Monday, November 1, 2010

QE Land

November 1, 2010
Inflation Is Running Out of Control in QE Land: Matthew Lynn

All the historical evidence suggests that once inflation starts to rip, you need huge increases in interest rates to get it back down again.

Think about that for a minute and how it would relate to us here in the United States. I think it is important.

It isn't a question of want. It is a question of need. If inflation does pick up then then hyperinflation is a given if the Fed doesn't increase interest rates to fight it. Would the Fed do it? It must. If it doesn't then hyperinflation will prove to the world once and for all that the Fed was a complete and utter failure.

Of course, the Fed will seem to be a complete and utter failure anyway if they need to resort to that. Here's why.


November 19, 1979
Business: Volcker's Pinch Begins

The Fed's draconian measures have first hit the housing industry. Last week the National Association of Home Builders called an emergency meeting in Washington to bewail the high mortgage rates. The group's economist, Michael Sumichrast, darkly predicted that housing starts, which ran at a 1.9 million annual rate in September, will soon be cut in half. The soaring cost of money, he claimed, has already forced 10 million Americans to abandon temporarily plans for that dream house.

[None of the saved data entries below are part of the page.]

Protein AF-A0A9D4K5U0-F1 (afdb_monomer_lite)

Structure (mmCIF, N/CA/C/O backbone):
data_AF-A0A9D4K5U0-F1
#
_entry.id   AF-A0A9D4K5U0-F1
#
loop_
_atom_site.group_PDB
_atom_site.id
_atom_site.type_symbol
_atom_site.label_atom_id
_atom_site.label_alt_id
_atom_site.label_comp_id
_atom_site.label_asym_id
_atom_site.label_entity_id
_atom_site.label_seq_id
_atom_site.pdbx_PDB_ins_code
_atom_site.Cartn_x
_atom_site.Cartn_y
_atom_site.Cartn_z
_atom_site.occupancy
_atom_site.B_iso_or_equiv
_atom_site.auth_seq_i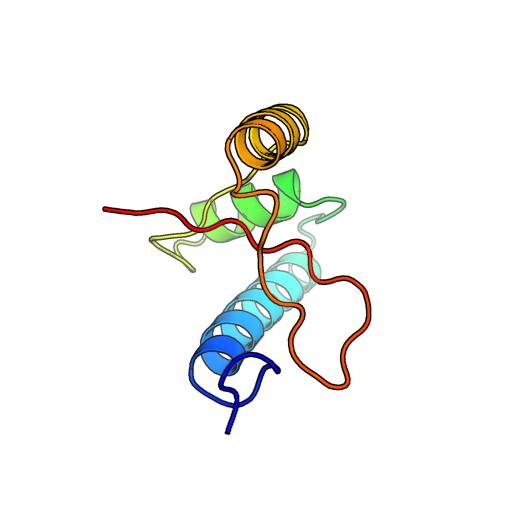d
_atom_site.auth_comp_id
_atom_site.auth_asym_id
_atom_site.auth_atom_id
_atom_site.pdbx_PDB_model_num
ATOM 1 N N . MET A 1 1 ? -20.623 -13.761 14.094 1.00 31.52 1 MET A N 1
ATOM 2 C CA . MET A 1 1 ? -19.199 -14.159 14.022 1.00 31.52 1 MET A CA 1
ATOM 3 C C . MET A 1 1 ? -18.516 -13.243 13.023 1.00 31.52 1 MET A C 1
ATOM 5 O O . MET A 1 1 ? -19.020 -13.097 11.920 1.00 31.52 1 MET A O 1
ATOM 9 N N . ALA A 1 2 ? -17.483 -12.533 13.472 1.00 35.91 2 ALA A N 1
ATOM 10 C CA . ALA A 1 2 ? -16.921 -11.359 12.813 1.00 35.91 2 ALA A CA 1
ATOM 11 C C . ALA A 1 2 ? -16.163 -11.701 11.518 1.00 35.91 2 ALA A C 1
ATOM 13 O O . ALA A 1 2 ? -15.201 -12.464 11.542 1.00 35.91 2 ALA A O 1
ATOM 14 N N . ALA A 1 3 ? -16.563 -11.068 10.413 1.00 42.62 3 ALA A N 1
ATOM 15 C CA . ALA A 1 3 ? -15.874 -11.084 9.119 1.00 42.62 3 ALA A CA 1
ATOM 16 C C . ALA A 1 3 ? -14.646 -10.139 9.068 1.00 42.62 3 ALA A C 1
ATOM 18 O O . ALA A 1 3 ? -14.180 -9.790 7.991 1.00 42.62 3 ALA A O 1
ATOM 19 N N . GLY A 1 4 ? -14.132 -9.705 10.227 1.00 41.12 4 GLY A N 1
ATOM 20 C CA . GLY A 1 4 ? -13.075 -8.688 10.346 1.00 41.12 4 GLY A CA 1
ATOM 21 C C . GLY A 1 4 ? -11.645 -9.222 10.483 1.00 41.12 4 GLY A C 1
ATOM 22 O O . GLY A 1 4 ? -10.720 -8.431 10.590 1.00 41.12 4 GLY A O 1
ATOM 23 N N . ASN A 1 5 ? -11.445 -10.543 10.481 1.00 46.72 5 ASN A N 1
ATOM 24 C CA . ASN A 1 5 ? -10.152 -11.164 10.808 1.00 46.72 5 ASN A CA 1
ATOM 25 C C . ASN A 1 5 ? -9.492 -11.866 9.618 1.00 46.72 5 ASN A C 1
ATOM 27 O O . ASN A 1 5 ? -8.960 -12.957 9.812 1.00 46.72 5 ASN A O 1
ATOM 31 N N . GLY A 1 6 ? -9.578 -11.314 8.402 1.00 47.47 6 GLY A N 1
ATOM 32 C CA . GLY A 1 6 ? -8.943 -11.948 7.239 1.00 47.47 6 GLY A CA 1
ATOM 33 C C . GLY A 1 6 ? -9.313 -13.435 7.131 1.00 47.47 6 GLY A C 1
ATOM 34 O O . GLY A 1 6 ? -8.459 -14.317 7.206 1.00 47.47 6 GLY A O 1
ATOM 35 N N . LYS A 1 7 ? -10.622 -13.710 7.122 1.00 48.03 7 LYS A N 1
ATOM 36 C CA . LYS A 1 7 ? -11.183 -15.038 6.854 1.00 48.03 7 LYS A CA 1
ATOM 37 C C . LYS A 1 7 ? -12.344 -14.875 5.882 1.00 48.03 7 LYS A C 1
ATOM 39 O O . LYS A 1 7 ? -13.473 -14.633 6.304 1.00 48.03 7 LYS A O 1
ATOM 44 N N . GLY A 1 8 ? -12.059 -14.953 4.583 1.00 61.53 8 GLY A N 1
ATOM 45 C CA . GLY A 1 8 ? -13.051 -14.902 3.500 1.00 61.53 8 GLY A CA 1
ATOM 46 C C . GLY A 1 8 ? -12.605 -14.096 2.274 1.00 61.53 8 GLY A C 1
ATOM 47 O O . GLY A 1 8 ? -11.428 -14.054 1.936 1.00 61.53 8 GLY A O 1
ATOM 48 N N . ALA A 1 9 ? -13.548 -13.425 1.601 1.00 58.84 9 ALA A N 1
ATOM 49 C CA . ALA A 1 9 ? -13.273 -12.558 0.444 1.00 58.84 9 ALA A CA 1
ATOM 50 C C . ALA A 1 9 ? -12.138 -11.515 0.646 1.00 58.84 9 ALA A C 1
ATOM 52 O O . ALA A 1 9 ? -11.371 -11.316 -0.301 1.00 58.84 9 ALA A O 1
ATOM 53 N N . PRO A 1 10 ? -11.954 -10.905 1.841 1.00 59.31 10 PRO A N 1
ATOM 54 C CA . PRO A 1 10 ? -10.817 -10.018 2.107 1.00 59.31 10 PRO A CA 1
ATOM 55 C C . PRO A 1 10 ? -9.449 -10.700 1.935 1.00 59.31 10 PRO A C 1
ATOM 57 O O . PRO A 1 10 ? -8.506 -10.058 1.477 1.00 59.31 10 PRO A O 1
ATOM 60 N N . ASP A 1 11 ? -9.341 -12.005 2.211 1.00 63.28 11 ASP A N 1
ATOM 61 C CA . ASP A 1 11 ? -8.094 -12.764 2.012 1.00 63.28 11 ASP A CA 1
ATOM 62 C C . ASP A 1 11 ? -7.805 -13.011 0.550 1.00 63.28 11 ASP A C 1
ATOM 64 O O . ASP A 1 11 ? -6.647 -13.054 0.151 1.00 63.28 11 ASP A O 1
ATOM 68 N N . GLY A 1 12 ? -8.853 -13.173 -0.259 1.00 73.38 12 GLY A N 1
ATOM 69 C CA . GLY A 1 12 ? -8.713 -13.284 -1.704 1.00 73.38 12 GLY A CA 1
ATOM 70 C C . GLY A 1 12 ? -8.067 -12.025 -2.273 1.00 73.38 12 GLY A C 1
ATOM 71 O O . GLY A 1 12 ? -7.092 -12.117 -3.014 1.00 73.38 12 GLY A O 1
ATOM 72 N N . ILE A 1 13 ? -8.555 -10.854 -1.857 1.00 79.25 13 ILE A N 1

Oh yeah. That's exactly what we need. *sarcastic eye roll*

If Ben Bernanke thinks inflationary commodity prices are just what the doctor ordered then he might just want to start lining up the deflationary morticians again too. Those doctors and morticians tend to travel in packs.

7 comments:

Stagflationary Mark said...

On a related side note...

November 1, 2010
The Market Ticker: On The Reality Of Depressions; Bernanke's Folly

That is, what if so long as housing prices remain elevated at artificially high levels, being propped up while wages remain depressed, it is impossible to find buyers for a product that is too expensive relative to the prevailing wage?

What if the cost-push price increases we're seeing now are going to do the same thing to everything made from basic materials (which is, basically, everything.)


I am very sympathetic to those arguments clearly.

Anonymous said...

Since its election day, just thought I'd ask, what's a vote worth?

Well, if you buy a non-dividend paying stock, you're buying the right to vote for a nominee to the board of directors. It's not clear that your buying anything else.

Based on the stock market, in this country, democracy is very healthy!!!

(Oh by the way, the nominee always wins.)

-jus me

Stagflationary Mark said...

jus me,

Since its election day, just thought I'd ask, what's a vote worth?

About $30? ($4 billion / 131 million)

Election Spending Could Top $4 Billion, Shatter Record for Midterm

Voter Turnout Increases by 5 Million in 2008 Presidential Election, U.S. Census Bureau Reports

About 131 million people reported voting in the 2008 U.S. presidential election...

A clever candidate might consider just minting one ounce campaign buttons made out of pure silver to be handed out door to door of course. Just a thought!

mab said...

Stag,

Denninger is out in left field with with his margin compression meme. Corporate profits are at historic highs so margin compression should be expected.

Moreover, what Denninger misses is that for every business that sees a cost increase, there is a business that sees a sales increase. Neither of those are related to demand from Main Street though.

I'll say it again, high oil prices do not cause inflation. Deflation looms.

It never ceases to amaze me how people CONtinually try and attribute the cause of complex events to a single and simple variable!

There are certainly similarities between our current eCONomic situation and the situation that existed just prior to the onset of the GD. But there are differences too.

Fatboy said...

I've read that Ben can't raise interest rates. What would happen to his balance sheet, his $1.75 trillion of MBS' if he did?

Stagflationary Mark said...

mab,

I'm reminded of a quote from many years ago that I paraphrase from memory.

In the beginning of a great inflation, everybody wins and nobody pays. In the end, nobody wins and everybody pays.

Perhaps corporate profits are still in the everyone wins part of the cycle, just like we were back at the end of the 2007?

What came next was a small taste of stagflation followed by a heavy dose of deflation.

I don't think anyone here is arguing that higher oil prices will create untold prosperity at our nation's many malls.

Stagflationary Mark said...

Fatboy,

If inflation does start to pick up and the Fed cannot raise interest rates to fight it then we will slip into hyperinflation. No ifs, ands, or buts.

The Fed MUST fight it though. It has no choice.

I'm not saying that inflation will pick up though. I'm actually quite uncertain what will happen next. I still lean a bit deflationary even with negative real interest rates.